STEVE INSKEEP, HOST:

Next, we have a breathtaking statistic. About one-third of the food sold in grocery stores and restaurants never gets eaten. From bruised fruits and vegetables to shoppers not understanding the best-before date is not a command to throw out, there's a mountain of food just slipping through our fingers and into the trash. As part of our series exploring food waste, we look at how food retailers are trying to reduce that waste and why you, the consumer, are responsible for much of it. Kristofer Husted, of member station KBIA in Missouri, reports.

(SOUNDBITE OF PRICE SCANNER BEEPING)

KRISTOFOR HUSTED, BYLINE: Shirley Phelps is perusing the banana stand at the Hy-Vee grocery store in Independence, Missouri. She's looking for the perfect bunch for her cereal.

SHIRLEY PHELPS: I don't want them too ripe. I want them to ripen a little bit. So I'm going to pick out this bunch.

HUSTED: She grabs a bunch of medium-sized bananas still tinged with green, not the neighboring bunch that's already turning color.

PHELPS: They're too ripe. They have brown spots all over them, and they would be banana bread before I would have a chance to try to do anything with them.

HUSTED: That's a problem for Paul Hoppman.

PAUL HOPPMAN: Perfectly good banana, but won't sell 'cause it just doesn't look good.

HUSTED: Hoppman manages this grocery store and says presentation is everything in this business.

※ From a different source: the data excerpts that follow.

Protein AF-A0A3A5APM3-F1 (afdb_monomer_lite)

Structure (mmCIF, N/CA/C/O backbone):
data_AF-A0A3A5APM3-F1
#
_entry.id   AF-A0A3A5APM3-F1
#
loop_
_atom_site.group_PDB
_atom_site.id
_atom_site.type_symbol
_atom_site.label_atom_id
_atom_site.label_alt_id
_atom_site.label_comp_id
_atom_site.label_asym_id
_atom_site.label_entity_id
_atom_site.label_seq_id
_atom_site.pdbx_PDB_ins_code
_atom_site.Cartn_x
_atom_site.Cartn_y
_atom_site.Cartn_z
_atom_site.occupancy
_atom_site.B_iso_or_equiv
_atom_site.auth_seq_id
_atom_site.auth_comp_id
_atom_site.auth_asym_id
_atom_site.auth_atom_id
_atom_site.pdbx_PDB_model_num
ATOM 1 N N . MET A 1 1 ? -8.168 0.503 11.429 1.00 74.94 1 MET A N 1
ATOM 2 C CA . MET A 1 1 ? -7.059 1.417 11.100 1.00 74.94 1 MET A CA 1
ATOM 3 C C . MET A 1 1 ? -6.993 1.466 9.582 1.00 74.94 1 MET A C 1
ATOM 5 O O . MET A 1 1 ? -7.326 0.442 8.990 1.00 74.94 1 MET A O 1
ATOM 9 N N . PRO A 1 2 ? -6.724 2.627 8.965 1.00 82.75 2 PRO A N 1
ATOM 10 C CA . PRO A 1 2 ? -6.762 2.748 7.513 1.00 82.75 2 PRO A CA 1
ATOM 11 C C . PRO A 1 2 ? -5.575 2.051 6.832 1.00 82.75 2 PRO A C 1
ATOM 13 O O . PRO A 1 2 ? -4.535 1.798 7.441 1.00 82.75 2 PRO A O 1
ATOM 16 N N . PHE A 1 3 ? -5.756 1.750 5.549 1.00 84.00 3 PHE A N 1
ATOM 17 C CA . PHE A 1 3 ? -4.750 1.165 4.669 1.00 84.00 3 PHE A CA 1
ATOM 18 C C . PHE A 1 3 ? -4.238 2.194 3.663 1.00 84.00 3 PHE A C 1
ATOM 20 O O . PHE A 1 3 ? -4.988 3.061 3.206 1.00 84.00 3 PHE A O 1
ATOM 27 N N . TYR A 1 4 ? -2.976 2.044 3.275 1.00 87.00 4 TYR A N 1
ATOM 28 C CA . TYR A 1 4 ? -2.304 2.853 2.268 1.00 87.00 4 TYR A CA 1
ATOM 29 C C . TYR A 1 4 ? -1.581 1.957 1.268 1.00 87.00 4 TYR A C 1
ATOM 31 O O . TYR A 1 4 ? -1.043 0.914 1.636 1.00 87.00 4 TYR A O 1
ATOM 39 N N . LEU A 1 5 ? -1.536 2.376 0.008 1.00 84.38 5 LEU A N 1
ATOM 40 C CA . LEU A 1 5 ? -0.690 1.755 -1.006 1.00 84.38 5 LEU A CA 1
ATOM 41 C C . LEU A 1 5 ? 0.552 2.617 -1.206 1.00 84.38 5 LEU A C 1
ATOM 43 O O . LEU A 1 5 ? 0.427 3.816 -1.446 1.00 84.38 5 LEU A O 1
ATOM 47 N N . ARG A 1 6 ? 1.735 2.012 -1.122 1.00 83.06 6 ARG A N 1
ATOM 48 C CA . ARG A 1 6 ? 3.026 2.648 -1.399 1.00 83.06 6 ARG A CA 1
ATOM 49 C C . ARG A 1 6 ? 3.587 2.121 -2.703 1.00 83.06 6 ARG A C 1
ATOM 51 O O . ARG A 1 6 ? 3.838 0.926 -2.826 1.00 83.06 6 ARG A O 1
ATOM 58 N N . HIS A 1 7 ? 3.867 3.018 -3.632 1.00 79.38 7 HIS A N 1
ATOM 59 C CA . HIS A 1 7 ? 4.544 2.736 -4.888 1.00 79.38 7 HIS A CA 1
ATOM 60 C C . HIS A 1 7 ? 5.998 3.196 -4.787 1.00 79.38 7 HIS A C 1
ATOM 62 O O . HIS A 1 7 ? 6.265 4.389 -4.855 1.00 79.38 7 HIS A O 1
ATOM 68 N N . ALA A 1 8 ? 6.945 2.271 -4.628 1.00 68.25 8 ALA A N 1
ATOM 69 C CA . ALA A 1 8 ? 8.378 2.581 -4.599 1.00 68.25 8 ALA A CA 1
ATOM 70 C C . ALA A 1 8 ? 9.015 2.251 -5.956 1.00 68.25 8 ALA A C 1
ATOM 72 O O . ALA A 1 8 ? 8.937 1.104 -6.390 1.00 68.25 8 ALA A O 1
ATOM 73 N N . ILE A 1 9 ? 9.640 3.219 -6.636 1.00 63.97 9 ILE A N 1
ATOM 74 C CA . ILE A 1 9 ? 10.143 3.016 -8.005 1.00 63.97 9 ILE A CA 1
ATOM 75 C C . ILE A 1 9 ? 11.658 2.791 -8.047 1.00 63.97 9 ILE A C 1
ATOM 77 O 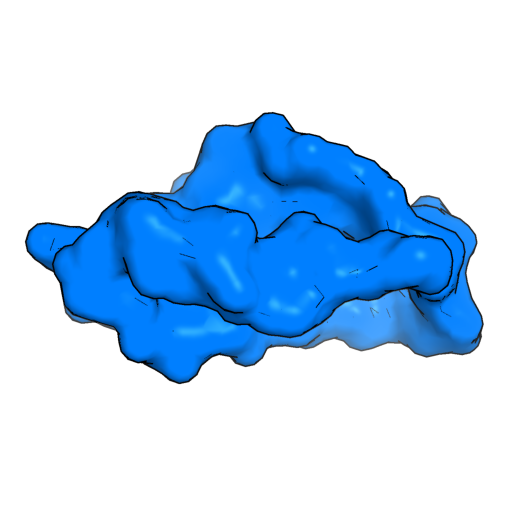O . ILE A 1 9 ? 12.435 3.566 -7.489 1.00 63.97 9 ILE A O 1
ATOM 81 N N . ARG A 1 10 ? 12.067 1.718 -8.735 1.00 52.53 10 ARG A N 1
ATOM 82 C CA . ARG A 1 10 ? 13.439 1.405 -9.164 1.00 52.53 10 ARG A CA 1
ATOM 83 C C . ARG A 1 10 ? 13.378 0.741 -10.542 1.00 52.53 10 ARG A C 1
ATOM 85 O O . ARG A 1 10 ? 13.341 -0.483 -10.596 1.00 52.53 10 ARG A O 1
ATOM 92 N N . GLU A 1 11 ? 13.261 1.518 -11.624 1.00 52.91 11 GLU A N 1
ATOM 93 C CA . GLU A 1 11 ? 13.002 1.054 -13.019 1.00 52.91 11 GLU A CA 1
ATOM 94 C C . GLU A 1 11 ? 11.681 0.269 -13.216 1.00 52.91 11 GLU A C 1
ATOM 96 O O . GLU A 1 11 ? 11.119 0.236 -14.299 1.00 52.91 11 GLU A O 1
ATOM 101 N N . THR A 1 12 ? 11.149 -0.289 -12.133 1.00 55.62 12 THR A N 1
ATOM 102 C CA . THR A 1 12 ? 9.866 -0.942 -11.933 1.00 55.62 12 THR A CA 1
ATOM 103 C C . THR A 1 12 ? 9.294 -0.378 -10.626 1.00 55.62 12 THR A C 1
ATOM 105 O O . THR A 1 12 ? 10.003 -0.159 -9.637 1.00 55.62 12 THR A O 1
ATOM 108 N N . ARG A 1 13 ? 8.011 -0.048 -10.625 1.00 63.91 13 ARG A N 1
ATOM 109 C CA . ARG A 1 13 ? 7.225 0.443 -9.496 1.00 63.91 13 ARG A CA 1
ATOM 110 C C . ARG A 1 13 ? 6.767 -0.737 -8.647 1.00 63.91 13 ARG A C 1
ATOM 112 O O . ARG A 1 13 ? 5.964 -1.536 -9.089 1.00 63.91 13 ARG A O 1
ATOM 119 N N . THR A 1 14 ? 7.239 -0.854 -7.414 1.00 72.25 14 THR A N 1
ATOM 120 C CA . THR A 1 14 ? 6.797 -1.891 -6.472 1.00 72.25 14 THR A CA 1
ATOM 121 C C . THR A 1 14 ? 5.651 -1.385 -5.606 1.00 72.25 14 THR A C 1
ATOM 123 O O . THR A 1 14 ? 5.785 -0.331 -4.985 1.00 72.25 14 THR A O 1
ATOM 126 N N . VAL A 1 15 ? 4.560 -2.145 -5.530 1.00 75.50 15 VAL A N 1
ATOM 127 C CA . VAL A 1 15 ? 3.371 -1.825 -4.734 1.00 75.50 15 VAL A CA 1
ATOM 128 C C . VAL A 1 15 ? 3.437 -2.544 -3.391 1.00 75.50 15 VAL A C 1
ATOM 130 O O . VAL A 1 15 ? 3.584 -3.767 -3.334 1.00 75.50 15 VAL A O 1
ATOM 133 N N . PHE A 1 16 ? 3.291 -1.788 -2.307 1.00 82.94 16 PHE A N 1
ATOM 134 C CA . PHE A 1 16 ? 3.153 -2.307 -0.951 1.00 82.94 16 PHE A CA 1
ATOM 135 C C . PHE A 1 16 ? 1.833 -1.851 -0.343 1.00 82.94 16 PHE A C 1
ATOM 137 O O . PHE A 1 16 ? 1.458 -0.693 -0.490 1.00 82.94 16 PHE A O 1
ATOM 144 N N . LEU A 1 17 ? 1.168 -2.730 0.396 1.00 83.81 17 LEU A N 1
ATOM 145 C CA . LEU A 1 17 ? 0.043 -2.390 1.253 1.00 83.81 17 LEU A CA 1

That means culling the aisles for brown fruit, putting the prettiest produce up front and filling the stands to the brim with bounty year-round.

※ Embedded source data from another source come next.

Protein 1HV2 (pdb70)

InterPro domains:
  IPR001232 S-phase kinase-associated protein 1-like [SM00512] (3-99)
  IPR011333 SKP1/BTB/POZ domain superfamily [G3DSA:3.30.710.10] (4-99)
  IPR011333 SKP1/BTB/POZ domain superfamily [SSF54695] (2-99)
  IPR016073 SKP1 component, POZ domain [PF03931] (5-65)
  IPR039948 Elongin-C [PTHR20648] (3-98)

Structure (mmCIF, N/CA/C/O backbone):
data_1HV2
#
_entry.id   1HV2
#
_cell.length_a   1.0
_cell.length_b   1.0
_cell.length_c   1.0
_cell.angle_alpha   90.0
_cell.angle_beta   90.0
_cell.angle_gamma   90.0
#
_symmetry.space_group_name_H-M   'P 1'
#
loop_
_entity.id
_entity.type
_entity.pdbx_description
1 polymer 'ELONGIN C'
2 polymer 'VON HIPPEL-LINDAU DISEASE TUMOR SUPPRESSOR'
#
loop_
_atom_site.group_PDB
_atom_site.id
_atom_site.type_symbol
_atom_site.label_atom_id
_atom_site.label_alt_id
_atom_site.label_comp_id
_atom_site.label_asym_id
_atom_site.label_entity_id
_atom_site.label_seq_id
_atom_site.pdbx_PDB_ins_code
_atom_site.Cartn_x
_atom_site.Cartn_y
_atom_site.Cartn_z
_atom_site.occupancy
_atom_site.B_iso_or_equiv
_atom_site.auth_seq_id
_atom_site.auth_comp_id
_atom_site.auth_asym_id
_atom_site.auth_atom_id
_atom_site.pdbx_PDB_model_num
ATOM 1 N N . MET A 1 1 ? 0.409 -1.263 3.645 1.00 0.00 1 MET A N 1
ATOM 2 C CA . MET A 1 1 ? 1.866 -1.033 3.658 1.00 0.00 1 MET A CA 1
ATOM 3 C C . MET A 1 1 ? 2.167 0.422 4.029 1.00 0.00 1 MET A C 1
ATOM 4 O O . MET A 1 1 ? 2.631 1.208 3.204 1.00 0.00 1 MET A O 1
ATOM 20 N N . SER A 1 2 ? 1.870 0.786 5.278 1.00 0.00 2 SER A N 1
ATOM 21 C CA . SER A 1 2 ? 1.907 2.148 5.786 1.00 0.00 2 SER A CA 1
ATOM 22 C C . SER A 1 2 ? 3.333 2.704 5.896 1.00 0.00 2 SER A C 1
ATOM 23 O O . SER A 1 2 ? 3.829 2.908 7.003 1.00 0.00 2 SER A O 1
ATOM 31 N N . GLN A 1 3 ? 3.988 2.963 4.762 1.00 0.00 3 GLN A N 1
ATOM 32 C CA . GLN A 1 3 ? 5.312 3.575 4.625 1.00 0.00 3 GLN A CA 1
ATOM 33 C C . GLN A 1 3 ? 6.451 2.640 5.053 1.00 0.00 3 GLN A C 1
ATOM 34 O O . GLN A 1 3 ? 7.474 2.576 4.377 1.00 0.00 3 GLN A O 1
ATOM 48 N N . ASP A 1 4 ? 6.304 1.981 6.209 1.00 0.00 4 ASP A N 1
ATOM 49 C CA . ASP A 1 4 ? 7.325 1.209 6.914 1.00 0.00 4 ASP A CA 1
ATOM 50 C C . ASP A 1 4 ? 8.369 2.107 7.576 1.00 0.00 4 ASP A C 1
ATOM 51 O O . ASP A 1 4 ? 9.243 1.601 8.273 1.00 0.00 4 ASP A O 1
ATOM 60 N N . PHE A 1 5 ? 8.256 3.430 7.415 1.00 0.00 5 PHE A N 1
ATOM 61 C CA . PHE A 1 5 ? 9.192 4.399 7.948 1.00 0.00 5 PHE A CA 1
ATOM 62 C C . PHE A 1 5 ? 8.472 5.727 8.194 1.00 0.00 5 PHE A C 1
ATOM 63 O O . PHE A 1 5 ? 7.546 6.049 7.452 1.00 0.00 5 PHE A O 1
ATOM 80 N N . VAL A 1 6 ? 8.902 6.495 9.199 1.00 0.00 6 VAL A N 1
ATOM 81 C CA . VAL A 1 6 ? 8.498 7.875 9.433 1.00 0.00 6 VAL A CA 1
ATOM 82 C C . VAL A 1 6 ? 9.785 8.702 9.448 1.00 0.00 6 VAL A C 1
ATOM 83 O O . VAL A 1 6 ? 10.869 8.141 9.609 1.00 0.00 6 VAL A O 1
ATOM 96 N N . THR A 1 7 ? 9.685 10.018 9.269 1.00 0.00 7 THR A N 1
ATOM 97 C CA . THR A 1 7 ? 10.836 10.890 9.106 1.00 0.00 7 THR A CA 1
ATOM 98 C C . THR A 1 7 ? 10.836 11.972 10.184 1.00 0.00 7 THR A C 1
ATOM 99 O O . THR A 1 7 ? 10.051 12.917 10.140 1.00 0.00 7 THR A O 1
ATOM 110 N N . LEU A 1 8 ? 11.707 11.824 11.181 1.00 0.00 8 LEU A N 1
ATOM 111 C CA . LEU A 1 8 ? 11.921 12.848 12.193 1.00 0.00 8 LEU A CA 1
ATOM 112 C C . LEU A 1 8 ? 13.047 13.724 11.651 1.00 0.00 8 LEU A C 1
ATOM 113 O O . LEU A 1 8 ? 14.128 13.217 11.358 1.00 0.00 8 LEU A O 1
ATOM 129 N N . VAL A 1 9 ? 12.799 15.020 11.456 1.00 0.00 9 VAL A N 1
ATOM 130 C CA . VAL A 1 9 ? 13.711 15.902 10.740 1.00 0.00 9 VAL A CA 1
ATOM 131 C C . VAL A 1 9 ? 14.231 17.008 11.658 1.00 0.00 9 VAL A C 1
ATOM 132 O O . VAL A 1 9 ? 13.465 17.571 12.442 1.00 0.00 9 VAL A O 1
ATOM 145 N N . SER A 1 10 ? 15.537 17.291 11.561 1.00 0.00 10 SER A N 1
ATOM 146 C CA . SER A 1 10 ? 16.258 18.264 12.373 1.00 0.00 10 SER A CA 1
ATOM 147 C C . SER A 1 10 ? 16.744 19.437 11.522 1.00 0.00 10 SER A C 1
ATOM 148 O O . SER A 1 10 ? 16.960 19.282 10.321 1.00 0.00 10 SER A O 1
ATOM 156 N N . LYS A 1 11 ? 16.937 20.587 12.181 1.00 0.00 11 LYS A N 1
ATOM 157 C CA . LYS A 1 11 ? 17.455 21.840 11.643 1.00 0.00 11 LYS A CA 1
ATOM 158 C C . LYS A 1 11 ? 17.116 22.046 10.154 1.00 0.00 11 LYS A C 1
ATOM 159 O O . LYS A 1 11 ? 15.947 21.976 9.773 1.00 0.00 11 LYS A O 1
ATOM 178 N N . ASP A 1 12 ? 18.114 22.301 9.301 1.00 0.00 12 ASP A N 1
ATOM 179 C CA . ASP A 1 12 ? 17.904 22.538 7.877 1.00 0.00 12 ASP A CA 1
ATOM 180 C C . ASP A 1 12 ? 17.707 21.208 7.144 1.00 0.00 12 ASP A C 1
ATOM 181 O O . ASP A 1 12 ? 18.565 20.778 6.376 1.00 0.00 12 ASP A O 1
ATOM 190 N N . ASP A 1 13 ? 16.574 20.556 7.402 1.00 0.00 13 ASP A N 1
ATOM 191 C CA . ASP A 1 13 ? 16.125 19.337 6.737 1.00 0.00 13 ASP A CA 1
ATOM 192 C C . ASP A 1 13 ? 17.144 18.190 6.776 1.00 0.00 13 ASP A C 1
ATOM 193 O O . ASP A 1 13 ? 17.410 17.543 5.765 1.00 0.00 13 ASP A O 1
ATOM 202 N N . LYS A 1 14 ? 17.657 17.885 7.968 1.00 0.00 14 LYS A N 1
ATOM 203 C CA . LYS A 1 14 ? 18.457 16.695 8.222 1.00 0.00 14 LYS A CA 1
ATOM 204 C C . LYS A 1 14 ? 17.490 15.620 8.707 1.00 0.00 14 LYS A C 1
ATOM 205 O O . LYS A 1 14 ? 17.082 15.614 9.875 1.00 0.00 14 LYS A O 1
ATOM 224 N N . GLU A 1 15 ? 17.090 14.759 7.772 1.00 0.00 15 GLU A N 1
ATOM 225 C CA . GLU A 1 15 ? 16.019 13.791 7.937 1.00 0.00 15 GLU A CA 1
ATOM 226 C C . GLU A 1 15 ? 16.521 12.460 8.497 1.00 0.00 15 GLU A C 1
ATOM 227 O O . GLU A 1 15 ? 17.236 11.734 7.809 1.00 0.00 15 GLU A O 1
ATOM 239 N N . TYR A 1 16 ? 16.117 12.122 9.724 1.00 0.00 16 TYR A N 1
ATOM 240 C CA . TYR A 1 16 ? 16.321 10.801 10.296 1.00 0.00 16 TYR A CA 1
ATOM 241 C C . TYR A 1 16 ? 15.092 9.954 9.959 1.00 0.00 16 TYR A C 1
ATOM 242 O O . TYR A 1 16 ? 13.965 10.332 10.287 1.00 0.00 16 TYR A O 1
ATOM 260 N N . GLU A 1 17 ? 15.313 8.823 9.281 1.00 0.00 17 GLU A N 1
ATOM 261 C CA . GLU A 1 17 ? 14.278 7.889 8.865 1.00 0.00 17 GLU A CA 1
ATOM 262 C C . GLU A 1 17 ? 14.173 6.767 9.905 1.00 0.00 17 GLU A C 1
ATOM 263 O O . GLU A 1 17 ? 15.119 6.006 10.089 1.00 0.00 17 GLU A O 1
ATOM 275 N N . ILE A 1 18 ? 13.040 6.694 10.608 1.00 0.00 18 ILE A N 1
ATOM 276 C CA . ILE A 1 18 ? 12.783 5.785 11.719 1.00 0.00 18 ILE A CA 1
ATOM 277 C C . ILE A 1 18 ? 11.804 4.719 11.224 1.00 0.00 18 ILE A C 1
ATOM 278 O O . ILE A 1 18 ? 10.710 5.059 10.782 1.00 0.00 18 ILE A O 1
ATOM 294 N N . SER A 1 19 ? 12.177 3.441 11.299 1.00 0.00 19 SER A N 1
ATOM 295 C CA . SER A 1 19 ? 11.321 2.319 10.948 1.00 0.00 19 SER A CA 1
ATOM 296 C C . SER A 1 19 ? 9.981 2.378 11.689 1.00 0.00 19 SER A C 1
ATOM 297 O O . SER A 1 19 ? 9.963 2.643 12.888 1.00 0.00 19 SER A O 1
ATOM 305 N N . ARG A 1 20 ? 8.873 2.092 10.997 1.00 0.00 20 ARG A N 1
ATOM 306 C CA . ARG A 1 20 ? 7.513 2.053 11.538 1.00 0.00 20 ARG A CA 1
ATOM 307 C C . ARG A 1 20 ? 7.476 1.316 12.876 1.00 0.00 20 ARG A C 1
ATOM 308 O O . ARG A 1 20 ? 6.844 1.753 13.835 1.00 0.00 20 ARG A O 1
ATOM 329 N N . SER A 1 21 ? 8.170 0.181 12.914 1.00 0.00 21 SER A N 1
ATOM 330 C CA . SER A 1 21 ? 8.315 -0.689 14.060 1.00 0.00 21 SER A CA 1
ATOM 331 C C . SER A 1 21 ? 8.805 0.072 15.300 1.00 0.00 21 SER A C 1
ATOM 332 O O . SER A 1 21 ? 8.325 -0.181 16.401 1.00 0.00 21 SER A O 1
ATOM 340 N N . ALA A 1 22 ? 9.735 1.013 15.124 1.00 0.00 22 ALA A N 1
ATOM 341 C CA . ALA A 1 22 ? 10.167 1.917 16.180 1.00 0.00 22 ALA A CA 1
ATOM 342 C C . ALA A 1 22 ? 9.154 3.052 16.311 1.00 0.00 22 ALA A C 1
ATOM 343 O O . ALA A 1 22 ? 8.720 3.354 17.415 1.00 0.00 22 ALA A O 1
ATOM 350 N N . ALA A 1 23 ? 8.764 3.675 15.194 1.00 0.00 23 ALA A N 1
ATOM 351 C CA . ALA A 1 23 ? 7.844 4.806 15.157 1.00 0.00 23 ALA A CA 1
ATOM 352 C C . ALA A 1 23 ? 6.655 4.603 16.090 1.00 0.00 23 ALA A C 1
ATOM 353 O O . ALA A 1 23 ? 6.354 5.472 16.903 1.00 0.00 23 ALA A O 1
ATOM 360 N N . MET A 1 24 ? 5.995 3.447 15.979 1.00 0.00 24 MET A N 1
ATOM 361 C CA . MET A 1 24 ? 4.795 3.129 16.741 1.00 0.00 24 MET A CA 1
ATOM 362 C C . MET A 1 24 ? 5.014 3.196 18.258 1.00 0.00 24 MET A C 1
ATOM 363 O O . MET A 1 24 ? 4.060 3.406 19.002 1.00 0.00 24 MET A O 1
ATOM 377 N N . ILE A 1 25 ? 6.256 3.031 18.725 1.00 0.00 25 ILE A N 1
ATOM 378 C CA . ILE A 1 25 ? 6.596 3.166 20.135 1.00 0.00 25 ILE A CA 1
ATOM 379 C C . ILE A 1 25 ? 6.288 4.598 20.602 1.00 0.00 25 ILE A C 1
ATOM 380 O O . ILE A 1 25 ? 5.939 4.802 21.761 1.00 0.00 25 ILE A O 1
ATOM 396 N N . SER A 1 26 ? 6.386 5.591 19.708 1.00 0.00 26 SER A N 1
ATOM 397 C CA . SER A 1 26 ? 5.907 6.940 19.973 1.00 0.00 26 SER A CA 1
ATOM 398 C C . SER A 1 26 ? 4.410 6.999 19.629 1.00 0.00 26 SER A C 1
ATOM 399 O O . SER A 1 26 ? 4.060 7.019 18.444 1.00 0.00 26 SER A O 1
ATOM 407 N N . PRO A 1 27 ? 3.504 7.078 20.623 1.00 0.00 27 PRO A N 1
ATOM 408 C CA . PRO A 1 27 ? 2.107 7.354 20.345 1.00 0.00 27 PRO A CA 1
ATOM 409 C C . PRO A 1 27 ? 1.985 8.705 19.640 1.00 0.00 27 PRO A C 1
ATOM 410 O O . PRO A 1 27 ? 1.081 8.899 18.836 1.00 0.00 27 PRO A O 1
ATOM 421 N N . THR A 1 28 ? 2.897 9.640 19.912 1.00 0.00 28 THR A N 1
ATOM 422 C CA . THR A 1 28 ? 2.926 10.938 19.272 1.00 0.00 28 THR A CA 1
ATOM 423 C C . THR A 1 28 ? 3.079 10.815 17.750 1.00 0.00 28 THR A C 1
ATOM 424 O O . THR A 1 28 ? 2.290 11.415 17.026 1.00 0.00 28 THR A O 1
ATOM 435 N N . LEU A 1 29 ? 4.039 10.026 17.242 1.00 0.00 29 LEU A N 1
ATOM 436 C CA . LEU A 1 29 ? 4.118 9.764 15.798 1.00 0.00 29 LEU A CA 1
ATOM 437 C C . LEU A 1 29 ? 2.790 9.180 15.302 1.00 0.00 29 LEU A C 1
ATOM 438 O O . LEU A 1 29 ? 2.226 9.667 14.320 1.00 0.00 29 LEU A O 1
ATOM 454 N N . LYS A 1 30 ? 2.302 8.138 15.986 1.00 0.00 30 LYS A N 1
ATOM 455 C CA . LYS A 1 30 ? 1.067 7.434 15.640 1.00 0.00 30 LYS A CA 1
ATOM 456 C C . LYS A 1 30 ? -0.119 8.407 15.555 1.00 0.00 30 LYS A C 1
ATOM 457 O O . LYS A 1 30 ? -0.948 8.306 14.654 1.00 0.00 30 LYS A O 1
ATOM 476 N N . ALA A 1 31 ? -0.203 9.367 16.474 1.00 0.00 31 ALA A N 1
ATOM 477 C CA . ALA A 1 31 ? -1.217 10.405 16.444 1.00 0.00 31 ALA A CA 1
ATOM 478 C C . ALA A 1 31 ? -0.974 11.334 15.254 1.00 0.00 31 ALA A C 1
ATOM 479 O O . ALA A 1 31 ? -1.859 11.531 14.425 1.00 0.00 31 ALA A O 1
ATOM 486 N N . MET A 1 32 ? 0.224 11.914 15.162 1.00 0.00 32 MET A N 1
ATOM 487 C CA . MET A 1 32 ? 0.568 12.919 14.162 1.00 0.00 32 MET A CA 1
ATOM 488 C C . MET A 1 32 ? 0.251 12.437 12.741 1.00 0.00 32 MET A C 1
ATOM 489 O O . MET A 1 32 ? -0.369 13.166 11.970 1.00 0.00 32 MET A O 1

HOPPMAN: That's a fine line you're walking, having that best fruit out there that is going to taste good to the customer but not breaking down yet. So we're always rotating...

HUSTED: But it's consumers who are largely responsible for wasting food. Shoppers demand stocked shelves, generally buy too much and treat food as a renewable resource. Ten percent of the available food supply in the U.S. is wasted every year in stores. And more than a fifth of the food consumers bring home ends up in the garbage.

KATY BUNDER: To me, the biggest amount of wasted food is prepared food.

HUSTED: Katy Bunder says she's scrambling to deal with waste from premade meals as more stores cater to convenience shoppers with ready-made dishes.

BUNDER: We can't repackage it, freeze it, hold onto it and then distribute it through our mobile pantry the next day.

HUSTED: She heads an Indiana group called Food Finders that distributes to food banks. But one of the biggest causes of all this food being wasted is confusion. Most consumers just don't understand date labels on food.

I'm standing in the snack aisle of the local market down the street from our station, picking up some chips and some nuts for our pledge drive. And I'm grabbing some cashew, cranberry and almond trail mix. And on the back of this bottle, there is a label that says, best by July 21, 2015. Now, researchers say that that label actually isn't a date that's an expiration date. It's put there by the producer so you eat this trail mix at its most fresh.

LONDA NWADIKE: The dates are just kind of an indication of how long the food has been around. But they're not really an indication of how safe the food is.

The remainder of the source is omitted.